Tuesday, June 24, 2008

Pesantren Jangan Kehilangan Akar Budaya

Pesantren adalah lembaga pendidikan Islam tertua dalam sejarah bangsa Indonesia. Pesantren berkontribusi besar dalam mengembangkan watak, karakter, dan moral santri serta anak didiknya dalam masyarakat.

Selain itu, pesantren mampu menjadi agen perubahan sosial dalam pembangunan masyarakat. Hal tersebut semata-mata karena kedekatannya dengan masyarakat akar rumput.

Menurut Rektor Universitas Islam Negeri Syarif Hidayatullah, Komaruddin Hidayat, ada dua kekuatan besar yang dimiliki pesantren. Pertama adalah budaya khas yang selalu ditransfer dan dijaga. Hal ini tak ditemui pada sekolah umum yang hanya berfungsi sebagai tempat transfer ilmu pengetahuan.

Kedua, stuktur atau karakter yang dibentuk oleh kiyai, sesuai kapsitas mereka. Dalam belajar, biasanya kiyai tak mengajar santri untuk mengejar nilai, tapi lebih kepada mendapatkan ilmu.

"Saya maklum jika ada pesantren yang menolak UAN (Ujian Akhir Nasional). Sebenarnya bukan UAN-nya yang mereka tolak, tapi UAN itu membuat mereka untuk mengejar nilai dan ijazah. Standar memang perlu, tapi jangan sampai standar itu membuat santri melupakan life skill (keahlian hidup) yang mereka punyai," jelas Komaruddin yang juga lulusan pesantren modern Pabelan, Magelang dan Al-Iman, Muntilan.

Karakter lain adalah kediktatoran kiyai dalam mengajar. "Ini juga perlu karena anak dalam usia belajar harus dibentuk kebiasaannya," katanya.

Meski pesantren terlambat mengadopsi teknologi, namun ia melihatnya sebagai sebuah keuntungan karena bisa mencegah ketergantungan santri akan internet. Bagaimanapun, penggunaan internet dalam keseharian akan menghilangkan kemampuan emosional, komunikasi, dan sosialisasi anak. Jika ingin menerapkannya dalam proses belajar mengajar, maka harus ada pendampingan agar santri punya teman berdiskusi.

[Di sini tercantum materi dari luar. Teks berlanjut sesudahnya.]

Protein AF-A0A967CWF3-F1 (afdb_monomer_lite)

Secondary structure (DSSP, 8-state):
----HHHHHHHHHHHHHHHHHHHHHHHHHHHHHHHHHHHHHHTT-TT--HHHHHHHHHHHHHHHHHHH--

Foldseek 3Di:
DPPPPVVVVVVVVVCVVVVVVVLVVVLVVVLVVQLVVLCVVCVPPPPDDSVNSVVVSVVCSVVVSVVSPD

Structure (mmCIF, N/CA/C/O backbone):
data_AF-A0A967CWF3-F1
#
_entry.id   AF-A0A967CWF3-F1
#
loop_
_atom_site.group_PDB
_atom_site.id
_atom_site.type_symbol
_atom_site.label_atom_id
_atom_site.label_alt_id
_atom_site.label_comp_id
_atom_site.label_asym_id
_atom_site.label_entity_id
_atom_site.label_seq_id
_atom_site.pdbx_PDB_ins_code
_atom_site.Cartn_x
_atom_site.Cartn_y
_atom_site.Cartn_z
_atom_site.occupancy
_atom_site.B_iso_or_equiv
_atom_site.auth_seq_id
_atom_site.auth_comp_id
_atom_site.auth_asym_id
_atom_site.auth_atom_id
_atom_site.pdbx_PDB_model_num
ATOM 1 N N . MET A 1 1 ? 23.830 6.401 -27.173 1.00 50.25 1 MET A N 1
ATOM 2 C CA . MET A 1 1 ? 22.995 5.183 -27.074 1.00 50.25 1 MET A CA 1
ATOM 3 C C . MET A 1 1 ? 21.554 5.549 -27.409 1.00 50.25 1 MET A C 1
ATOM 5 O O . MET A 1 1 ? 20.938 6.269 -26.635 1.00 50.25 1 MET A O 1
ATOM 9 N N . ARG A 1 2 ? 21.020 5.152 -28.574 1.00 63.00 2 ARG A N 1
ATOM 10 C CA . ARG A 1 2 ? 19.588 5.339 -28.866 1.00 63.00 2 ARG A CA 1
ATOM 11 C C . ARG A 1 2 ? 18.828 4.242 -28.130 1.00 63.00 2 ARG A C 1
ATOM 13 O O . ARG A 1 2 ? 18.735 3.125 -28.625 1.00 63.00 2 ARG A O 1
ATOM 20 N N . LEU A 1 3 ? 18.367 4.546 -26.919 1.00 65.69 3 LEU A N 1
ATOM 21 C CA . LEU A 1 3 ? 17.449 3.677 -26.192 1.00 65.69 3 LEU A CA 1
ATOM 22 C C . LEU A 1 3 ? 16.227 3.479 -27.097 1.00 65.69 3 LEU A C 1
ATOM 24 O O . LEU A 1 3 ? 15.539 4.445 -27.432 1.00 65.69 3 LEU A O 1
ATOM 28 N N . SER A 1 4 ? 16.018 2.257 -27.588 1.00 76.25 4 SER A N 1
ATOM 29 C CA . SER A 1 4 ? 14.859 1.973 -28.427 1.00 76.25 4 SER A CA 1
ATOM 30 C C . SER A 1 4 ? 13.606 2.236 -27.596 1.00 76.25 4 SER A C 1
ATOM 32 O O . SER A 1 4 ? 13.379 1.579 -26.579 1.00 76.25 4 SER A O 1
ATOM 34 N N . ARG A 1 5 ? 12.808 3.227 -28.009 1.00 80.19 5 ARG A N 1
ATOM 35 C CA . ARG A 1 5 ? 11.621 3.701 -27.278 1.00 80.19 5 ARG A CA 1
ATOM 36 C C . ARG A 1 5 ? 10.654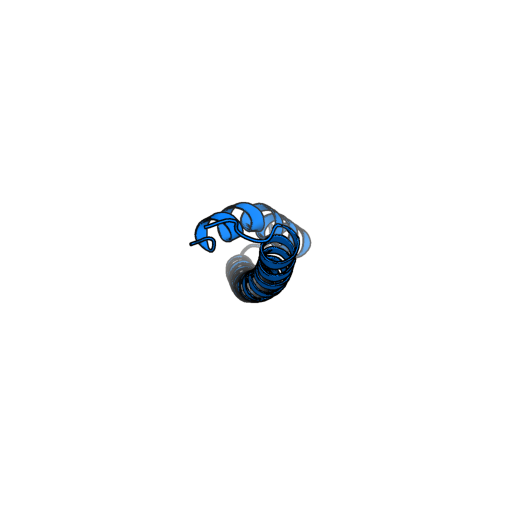 2.560 -26.950 1.00 80.19 5 ARG A C 1
ATOM 38 O O . ARG A 1 5 ? 10.026 2.571 -25.897 1.00 80.19 5 ARG A O 1
ATOM 45 N N . THR A 1 6 ? 10.569 1.559 -27.824 1.00 88.00 6 THR A N 1
ATOM 46 C CA . THR A 1 6 ? 9.726 0.372 -27.642 1.00 88.00 6 THR A CA 1
ATOM 47 C C . THR A 1 6 ? 10.212 -0.510 -26.492 1.00 88.00 6 THR A C 1
ATOM 49 O O . THR A 1 6 ? 9.406 -0.924 -25.661 1.00 88.00 6 THR A O 1
ATOM 52 N N . LEU A 1 7 ? 11.526 -0.734 -26.393 1.00 84.75 7 LEU A N 1
ATOM 53 C CA . LEU A 1 7 ? 12.142 -1.535 -25.336 1.00 84.75 7 LEU A CA 1
ATOM 54 C C . LEU A 1 7 ? 11.958 -0.874 -23.960 1.00 84.75 7 LEU A C 1
ATOM 56 O O . LEU A 1 7 ? 11.539 -1.530 -23.009 1.00 84.75 7 LEU A O 1
ATOM 60 N N . SER A 1 8 ? 12.206 0.435 -23.860 1.00 87.94 8 SER A N 1
ATOM 61 C CA . SER A 1 8 ? 12.071 1.179 -22.600 1.00 87.94 8 SER A CA 1
ATOM 62 C C . SER A 1 8 ? 10.635 1.215 -22.082 1.00 87.94 8 SER A C 1
ATOM 64 O O . SER A 1 8 ? 10.417 1.041 -20.887 1.00 87.94 8 SER A O 1
ATOM 66 N N . ILE A 1 9 ? 9.648 1.393 -22.967 1.00 89.81 9 ILE A N 1
ATOM 67 C CA . ILE A 1 9 ? 8.229 1.381 -22.578 1.00 89.81 9 ILE A CA 1
ATOM 68 C C . ILE A 1 9 ? 7.813 -0.012 -22.097 1.00 89.81 9 ILE A C 1
ATOM 70 O O . ILE A 1 9 ? 7.095 -0.126 -21.105 1.00 89.81 9 ILE A O 1
ATOM 74 N N . TYR A 1 10 ? 8.270 -1.071 -22.771 1.00 92.38 10 TYR A N 1
ATOM 75 C CA . TYR A 1 10 ? 7.942 -2.441 -22.382 1.00 92.38 10 TYR A CA 1
ATOM 76 C C . TYR A 1 10 ? 8.480 -2.782 -20.989 1.00 92.38 10 TYR A C 1
ATOM 78 O O . TYR A 1 10 ? 7.719 -3.220 -20.125 1.00 92.38 10 TYR A O 1
ATOM 86 N N . ILE A 1 11 ? 9.770 -2.514 -20.756 1.00 91.81 11 ILE A N 1
ATOM 87 C CA . ILE A 1 11 ? 10.411 -2.749 -19.457 1.00 91.81 11 ILE A CA 1
ATOM 88 C C . ILE A 1 11 ? 9.765 -1.873 -18.382 1.00 91.81 11 ILE A C 1
ATOM 90 O O . ILE A 1 11 ? 9.444 -2.378 -17.311 1.00 91.81 11 ILE A O 1
ATOM 94 N N . GLY A 1 12 ? 9.503 -0.595 -18.675 1.00 92.25 12 GLY A N 1
ATOM 95 C CA . GLY A 1 12 ? 8.849 0.318 -17.738 1.00 92.25 12 GLY A CA 1
ATOM 96 C C . GLY A 1 12 ? 7.456 -0.155 -17.321 1.00 92.25 12 GLY A C 1
ATOM 97 O O . GLY A 1 12 ? 7.136 -0.137 -16.137 1.00 92.25 12 GLY A O 1
ATOM 98 N N . ARG A 1 13 ? 6.641 -0.648 -18.263 1.00 93.00 13 ARG A N 1
ATOM 99 C CA . ARG A 1 13 ? 5.304 -1.181 -17.960 1.00 93.00 13 ARG A CA 1
ATOM 100 C C . ARG A 1 13 ? 5.371 -2.461 -17.131 1.00 93.00 13 ARG A C 1
ATOM 102 O O . ARG A 1 13 ? 4.612 -2.596 -16.178 1.00 93.00 13 ARG A O 1
ATOM 109 N N . GLN A 1 14 ? 6.277 -3.373 -17.479 1.00 93.75 14 GLN A N 1
ATOM 110 C CA . GLN A 1 14 ? 6.475 -4.612 -16.727 1.00 93.75 14 G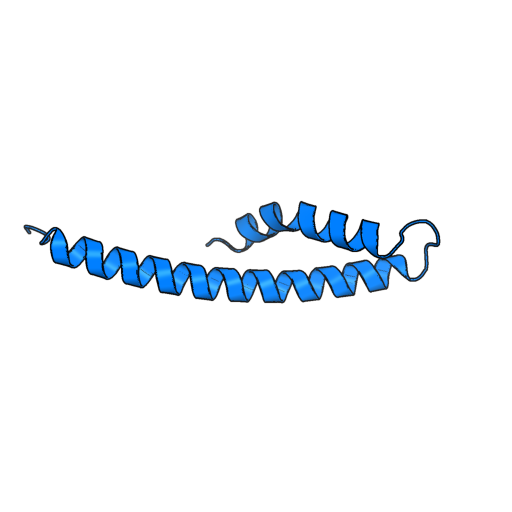LN A CA 1
ATOM 111 C C . GLN A 1 14 ? 6.953 -4.313 -15.302 1.00 93.75 14 GLN A C 1
ATOM 113 O O . GLN A 1 14 ? 6.410 -4.854 -14.343 1.00 93.75 14 GLN A O 1
ATOM 118 N N . PHE A 1 15 ? 7.926 -3.412 -15.158 1.00 94.19 15 PHE A N 1
ATOM 119 C CA . PHE A 1 15 ? 8.424 -2.970 -13.862 1.00 94.19 15 PHE A CA 1
ATOM 120 C C . PHE A 1 15 ? 7.317 -2.327 -13.026 1.00 94.19 15 PHE A C 1
ATOM 122 O O . PHE A 1 15 ? 7.098 -2.762 -11.903 1.00 94.19 15 PHE A O 1
ATOM 129 N N . LEU A 1 16 ? 6.581 -1.353 -13.574 1.00 94.62 16 LEU A N 1
ATOM 130 C CA . LEU A 1 16 ? 5.485 -0.685 -12.865 1.00 94.62 16 LEU A CA 1
ATOM 131 C C . LEU A 1 16 ? 4.400 -1.667 -12.426 1.00 94.62 16 LEU A C 1
ATOM 133 O O . LEU A 1 16 ? 3.889 -1.539 -11.319 1.00 94.62 16 LEU A O 1
ATOM 137 N N . TYR A 1 17 ? 4.070 -2.652 -13.264 1.00 96.12 17 TYR A N 1
ATOM 138 C CA . TYR A 1 17 ? 3.085 -3.672 -12.921 1.00 96.12 17 TYR A CA 1
ATOM 139 C C . TYR A 1 17 ? 3.534 -4.506 -11.717 1.00 96.12 17 TYR A C 1
ATOM 141 O O . TYR A 1 17 ? 2.807 -4.608 -10.732 1.00 96.12 17 TYR A O 1
ATOM 149 N N . TRP A 1 18 ? 4.749 -5.058 -11.758 1.00 96.12 18 TRP A N 1
ATOM 150 C CA . TRP A 1 18 ? 5.274 -5.860 -10.650 1.00 96.12 18 TRP A CA 1
ATOM 151 C C . TRP A 1 18 ? 5.524 -5.032 -9.394 1.00 96.12 18 TRP A C 1
ATOM 153 O O . TRP A 1 18 ? 5.182 -5.474 -8.300 1.00 96.12 18 TRP A O 1
ATOM 163 N N . PHE A 1 19 ? 6.051 -3.819 -9.548 1.00 94.50 19 PHE A N 1
ATOM 164 C CA . PHE A 1 19 ? 6.237 -2.872 -8.456 1.00 94.50 19 PHE A CA 1
ATOM 165 C C . PHE A 1 19 ? 4.908 -2.565 -7.763 1.00 94.50 19 PHE A C 1
ATOM 167 O O . PHE A 1 19 ? 4.802 -2.733 -6.552 1.00 94.50 19 PHE A O 1
ATOM 174 N N . ALA A 1 20 ? 3.872 -2.196 -8.525 1.00 94.50 20 ALA A N 1
ATOM 175 C CA . ALA A 1 20 ? 2.545 -1.930 -7.979 1.00 94.50 20 ALA A CA 1
ATOM 176 C C . ALA A 1 20 ? 1.948 -3.173 -7.308 1.00 94.50 20 ALA A C 1
ATOM 178 O O . ALA A 1 20 ? 1.345 -3.060 -6.246 1.00 94.50 20 ALA A O 1
ATOM 179 N N . CYS A 1 21 ? 2.146 -4.361 -7.884 1.00 95.88 21 CYS A N 1
ATOM 180 C CA . CYS A 1 21 ? 1.640 -5.608 -7.320 1.00 95.88 21 CYS A CA 1
ATOM 181 C C . CYS A 1 21 ? 2.286 -5.924 -5.958 1.00 95.88 21 CYS A C 1
ATOM 183 O O . CYS A 1 21 ? 1.581 -6.239 -5.001 1.00 95.88 21 CYS A O 1
ATOM 185 N N . VAL A 1 22 ? 3.612 -5.789 -5.848 1.00 94.56 22 VAL A N 1
ATOM 186 C CA . VAL A 1 22 ? 4.344 -5.979 -4.583 1.00 94.56 22 VAL A CA 1
ATOM 187 C C . VAL A 1 22 ? 3.968 -4.899 -3.569 1.00 94.56 22 VAL A C 1
ATOM 189 O O . VAL A 1 22 ? 3.695 -5.212 -2.412 1.00 94.56 22 VAL A O 1
ATOM 192 N N . PHE A 1 23 ? 3.895 -3.641 -4.001 1.00 93.50 23 PHE A N 1
ATOM 193 C CA . PHE A 1 23 ? 3.506 -2.522 -3.149 1.00 93.50 23 PHE A CA 1
ATOM 194 C C . PHE A 1 23 ? 2.097 -2.703 -2.568 1.00 93.50 23 PHE A C 1
ATOM 196 O O . PHE A 1 23 ? 1.907 -2.577 -1.360 1.00 93.50 23 PHE A O 1
ATOM 203 N N . LEU A 1 24 ? 1.119 -3.074 -3.400 1.00 93.81 24 LEU A N 1
ATOM 204 C CA . LEU A 1 24 ? -0.247 -3.356 -2.957 1.00 93.81 24 LEU A CA 1
ATOM 205 C C . LEU A 1 24 ? -0.311 -4.560 -2.013 1.00 93.81 24 LEU A C 1
ATOM 207 O O . LEU A 1 24 ? -1.083 -4.526 -1.059 1.00 93.81 24 LEU A O 1
ATOM 211 N N . ALA A 1 25 ? 0.502 -5.598 -2.233 1.00 94.44 25 ALA A N 1
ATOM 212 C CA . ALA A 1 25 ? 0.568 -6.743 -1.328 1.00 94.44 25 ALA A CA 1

Hal yang serupa juga dikatakan Bahruddin, aktivis pendidikan dan pengasuh SLTP Alternatif Qaryah Thayyibah di Salatiga, Jawa Tengah. Selama ini, pesantren sudah menjadikan lingkungannya sebagai tempat pembelajaran. "Kalau Depdiknas baru tetapkan itu di KTSP (Kurikulum Tingkat Satuan Pendidikan), justru pesantren sudah lakukan sejak lama," katanya.

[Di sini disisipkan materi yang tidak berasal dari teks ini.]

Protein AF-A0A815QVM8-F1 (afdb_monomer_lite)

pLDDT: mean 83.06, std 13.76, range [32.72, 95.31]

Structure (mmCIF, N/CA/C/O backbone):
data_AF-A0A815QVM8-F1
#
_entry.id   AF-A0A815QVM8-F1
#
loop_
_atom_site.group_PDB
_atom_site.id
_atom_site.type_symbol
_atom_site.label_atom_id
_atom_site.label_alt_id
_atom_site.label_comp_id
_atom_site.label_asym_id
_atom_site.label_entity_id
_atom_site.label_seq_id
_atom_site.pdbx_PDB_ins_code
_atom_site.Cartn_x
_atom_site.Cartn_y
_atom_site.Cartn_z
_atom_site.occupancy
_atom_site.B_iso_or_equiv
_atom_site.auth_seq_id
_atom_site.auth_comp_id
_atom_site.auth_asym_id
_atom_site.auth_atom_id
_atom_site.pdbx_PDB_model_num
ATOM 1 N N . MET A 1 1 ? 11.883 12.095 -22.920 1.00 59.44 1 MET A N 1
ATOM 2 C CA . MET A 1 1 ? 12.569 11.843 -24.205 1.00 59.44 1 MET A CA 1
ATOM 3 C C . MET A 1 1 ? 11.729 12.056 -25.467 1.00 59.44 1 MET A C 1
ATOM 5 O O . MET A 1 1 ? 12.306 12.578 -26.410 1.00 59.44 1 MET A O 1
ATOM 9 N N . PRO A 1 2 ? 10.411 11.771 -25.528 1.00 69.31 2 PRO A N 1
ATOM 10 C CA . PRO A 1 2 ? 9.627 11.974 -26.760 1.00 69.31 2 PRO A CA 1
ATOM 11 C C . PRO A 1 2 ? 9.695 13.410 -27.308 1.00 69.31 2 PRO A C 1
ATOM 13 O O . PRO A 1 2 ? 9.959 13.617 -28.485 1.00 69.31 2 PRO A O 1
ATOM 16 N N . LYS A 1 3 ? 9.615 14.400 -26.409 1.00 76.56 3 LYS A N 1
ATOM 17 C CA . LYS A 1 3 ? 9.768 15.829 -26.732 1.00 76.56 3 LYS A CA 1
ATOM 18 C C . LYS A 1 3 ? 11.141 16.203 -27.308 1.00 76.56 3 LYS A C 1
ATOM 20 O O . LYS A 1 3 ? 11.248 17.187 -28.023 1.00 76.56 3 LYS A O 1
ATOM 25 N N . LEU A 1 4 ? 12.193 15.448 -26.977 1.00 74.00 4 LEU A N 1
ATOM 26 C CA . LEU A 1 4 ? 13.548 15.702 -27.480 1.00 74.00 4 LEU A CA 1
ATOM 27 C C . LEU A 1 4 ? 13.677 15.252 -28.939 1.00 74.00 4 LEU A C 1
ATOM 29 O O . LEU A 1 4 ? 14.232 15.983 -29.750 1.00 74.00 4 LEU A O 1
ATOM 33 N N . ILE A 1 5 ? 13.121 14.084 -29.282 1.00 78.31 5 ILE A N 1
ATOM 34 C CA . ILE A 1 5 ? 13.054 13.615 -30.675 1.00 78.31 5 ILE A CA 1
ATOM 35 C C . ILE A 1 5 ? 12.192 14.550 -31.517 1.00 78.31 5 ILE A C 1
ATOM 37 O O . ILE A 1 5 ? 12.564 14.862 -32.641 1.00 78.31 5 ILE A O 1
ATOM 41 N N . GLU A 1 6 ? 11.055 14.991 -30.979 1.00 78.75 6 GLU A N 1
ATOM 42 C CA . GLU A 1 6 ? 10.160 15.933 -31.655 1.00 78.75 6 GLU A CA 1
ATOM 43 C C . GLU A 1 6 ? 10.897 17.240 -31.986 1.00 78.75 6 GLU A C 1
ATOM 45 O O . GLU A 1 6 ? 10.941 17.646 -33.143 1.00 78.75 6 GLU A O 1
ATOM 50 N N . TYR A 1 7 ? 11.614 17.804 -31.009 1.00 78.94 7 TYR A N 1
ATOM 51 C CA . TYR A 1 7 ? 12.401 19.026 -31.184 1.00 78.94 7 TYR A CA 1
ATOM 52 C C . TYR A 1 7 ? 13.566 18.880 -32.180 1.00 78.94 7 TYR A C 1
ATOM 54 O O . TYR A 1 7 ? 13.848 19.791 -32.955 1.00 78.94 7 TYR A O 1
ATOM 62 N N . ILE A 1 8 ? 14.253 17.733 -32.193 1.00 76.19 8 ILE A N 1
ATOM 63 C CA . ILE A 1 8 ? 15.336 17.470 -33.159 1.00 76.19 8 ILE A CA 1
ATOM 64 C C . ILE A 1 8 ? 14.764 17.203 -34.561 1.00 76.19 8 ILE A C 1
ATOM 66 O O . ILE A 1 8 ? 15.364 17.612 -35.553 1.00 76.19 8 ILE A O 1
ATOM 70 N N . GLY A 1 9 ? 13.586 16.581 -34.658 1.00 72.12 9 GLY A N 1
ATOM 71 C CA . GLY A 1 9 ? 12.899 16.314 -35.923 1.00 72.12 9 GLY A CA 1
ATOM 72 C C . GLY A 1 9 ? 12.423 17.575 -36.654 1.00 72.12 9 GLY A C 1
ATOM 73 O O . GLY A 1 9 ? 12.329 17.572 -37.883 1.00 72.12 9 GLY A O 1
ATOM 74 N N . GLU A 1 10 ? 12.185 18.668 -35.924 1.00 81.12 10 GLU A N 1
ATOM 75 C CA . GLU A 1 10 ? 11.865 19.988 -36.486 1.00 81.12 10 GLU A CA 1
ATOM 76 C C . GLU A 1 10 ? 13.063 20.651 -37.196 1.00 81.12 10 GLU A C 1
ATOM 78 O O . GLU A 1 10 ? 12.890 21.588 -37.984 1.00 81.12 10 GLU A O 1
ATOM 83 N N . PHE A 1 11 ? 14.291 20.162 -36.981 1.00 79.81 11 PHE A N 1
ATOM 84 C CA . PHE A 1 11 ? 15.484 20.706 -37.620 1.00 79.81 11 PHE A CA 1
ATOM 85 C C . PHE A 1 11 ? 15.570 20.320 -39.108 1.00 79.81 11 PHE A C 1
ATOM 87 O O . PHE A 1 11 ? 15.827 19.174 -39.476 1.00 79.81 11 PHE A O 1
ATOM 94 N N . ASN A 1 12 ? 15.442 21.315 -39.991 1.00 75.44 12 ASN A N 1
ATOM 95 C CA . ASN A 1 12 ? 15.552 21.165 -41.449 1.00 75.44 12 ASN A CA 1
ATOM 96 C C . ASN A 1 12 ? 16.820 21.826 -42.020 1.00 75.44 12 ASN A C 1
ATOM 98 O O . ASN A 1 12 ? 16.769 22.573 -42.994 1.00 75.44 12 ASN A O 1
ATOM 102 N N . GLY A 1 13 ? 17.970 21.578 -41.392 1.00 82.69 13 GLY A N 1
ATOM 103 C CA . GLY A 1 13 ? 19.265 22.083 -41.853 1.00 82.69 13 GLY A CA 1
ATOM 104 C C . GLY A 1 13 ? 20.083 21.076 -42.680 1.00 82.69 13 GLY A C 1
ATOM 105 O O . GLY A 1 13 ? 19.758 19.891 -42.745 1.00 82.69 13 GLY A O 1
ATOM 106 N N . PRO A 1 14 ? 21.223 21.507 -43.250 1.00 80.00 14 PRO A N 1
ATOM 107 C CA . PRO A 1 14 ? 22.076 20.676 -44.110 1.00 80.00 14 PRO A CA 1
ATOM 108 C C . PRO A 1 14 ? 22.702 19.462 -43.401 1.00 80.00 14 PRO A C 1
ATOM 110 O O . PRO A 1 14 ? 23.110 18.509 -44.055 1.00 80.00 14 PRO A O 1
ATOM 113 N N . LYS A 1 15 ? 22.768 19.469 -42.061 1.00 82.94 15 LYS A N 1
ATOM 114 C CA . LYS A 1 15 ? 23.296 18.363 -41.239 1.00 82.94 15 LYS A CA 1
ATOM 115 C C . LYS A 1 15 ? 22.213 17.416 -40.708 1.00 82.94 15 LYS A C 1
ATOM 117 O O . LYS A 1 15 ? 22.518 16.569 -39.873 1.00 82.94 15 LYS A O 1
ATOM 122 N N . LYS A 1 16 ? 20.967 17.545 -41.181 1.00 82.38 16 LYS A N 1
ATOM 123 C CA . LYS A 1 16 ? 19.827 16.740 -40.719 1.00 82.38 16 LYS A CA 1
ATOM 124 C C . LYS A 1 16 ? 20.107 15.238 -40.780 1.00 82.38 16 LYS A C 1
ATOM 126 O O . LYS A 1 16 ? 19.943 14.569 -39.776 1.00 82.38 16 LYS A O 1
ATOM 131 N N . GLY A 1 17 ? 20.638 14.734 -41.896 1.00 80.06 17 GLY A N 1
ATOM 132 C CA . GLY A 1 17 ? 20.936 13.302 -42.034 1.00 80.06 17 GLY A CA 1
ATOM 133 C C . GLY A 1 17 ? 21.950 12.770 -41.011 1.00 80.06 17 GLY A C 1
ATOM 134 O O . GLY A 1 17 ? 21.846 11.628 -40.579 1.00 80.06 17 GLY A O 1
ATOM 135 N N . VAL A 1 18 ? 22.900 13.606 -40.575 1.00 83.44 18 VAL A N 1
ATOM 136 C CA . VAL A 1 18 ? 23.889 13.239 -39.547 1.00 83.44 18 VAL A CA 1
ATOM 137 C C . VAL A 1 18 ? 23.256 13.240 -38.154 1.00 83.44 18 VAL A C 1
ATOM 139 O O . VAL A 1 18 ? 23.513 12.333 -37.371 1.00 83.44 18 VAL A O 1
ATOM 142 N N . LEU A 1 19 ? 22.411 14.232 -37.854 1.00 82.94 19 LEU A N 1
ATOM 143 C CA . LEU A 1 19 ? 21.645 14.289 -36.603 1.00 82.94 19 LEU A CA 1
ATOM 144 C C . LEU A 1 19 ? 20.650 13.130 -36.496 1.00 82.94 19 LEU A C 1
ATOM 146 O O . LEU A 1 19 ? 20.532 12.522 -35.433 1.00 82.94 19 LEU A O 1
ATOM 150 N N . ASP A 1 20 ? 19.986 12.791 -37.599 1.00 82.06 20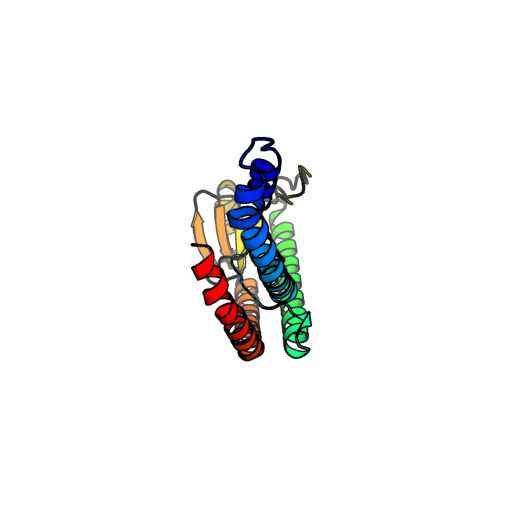 ASP A N 1
ATOM 151 C CA . ASP A 1 20 ? 19.051 11.674 -37.644 1.00 82.06 20 ASP A CA 1
ATOM 152 C C . ASP A 1 20 ? 19.771 10.355 -37.336 1.00 82.06 20 ASP A C 1
ATOM 154 O O . ASP A 1 20 ? 19.358 9.630 -36.435 1.00 82.06 20 ASP A O 1
ATOM 158 N N . HIS A 1 21 ? 20.892 10.070 -38.006 1.00 83.44 21 HIS A N 1
ATOM 159 C CA . HIS A 1 21 ? 21.613 8.810 -37.806 1.00 83.44 21 HIS A CA 1
ATOM 160 C C . HIS A 1 21 ? 22.379 8.705 -36.482 1.00 83.44 21 HIS A C 1
ATOM 162 O O . HIS A 1 21 ? 22.425 7.619 -35.914 1.00 83.44 21 HIS A O 1
ATOM 168 N N . LEU A 1 22 ? 23.001 9.784 -35.992 1.00 84.00 22 LEU A N 1
ATOM 169 C CA . LEU A 1 22 ? 23.824 9.726 -34.773 1.00 84.00 22 LEU A CA 1
ATOM 170 C C . LEU A 1 22 ? 23.025 9.930 -33.485 1.00 84.00 22 LEU A C 1
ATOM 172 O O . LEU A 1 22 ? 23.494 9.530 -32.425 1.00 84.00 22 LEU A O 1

Anehnya, selama ini banyak pesantren yang terjebak pada sistem pendidikan sekolah, dengan membuka Madrasah Ibtidaiyah dan Madrasah Tsanawiyah. "Santri jangan terlalu banyak hafalan, seperti di sekolah umum. Tapi biarkan mereka membaca realitas yang ada di daerah mereka."

Sementara itu, Menteri Pendidikan Nasional Bambang Sudibyo mengatakan bahwa ada perbedaan dalam memandang proses belajar dalam Islam dan negara. Islam, katanya, memandang belajar sebagai kewajiban yang harus dilakukan setiap muslim, tanpa batasan usia. Sedang negara, dalam undang-undang, menetapkan belajar sebagai sebuah hak bagi warga negara yang berada pada usia sekolah dan kuliah.

"Maka itu, bagi setiap muslim, setiap hal dalam hidup bisa menjadi bahan pembelajaran. Tak heran kalau santri terus belajar, tak menuntut gedung sekolah harus bagus," ujar Mendiknas.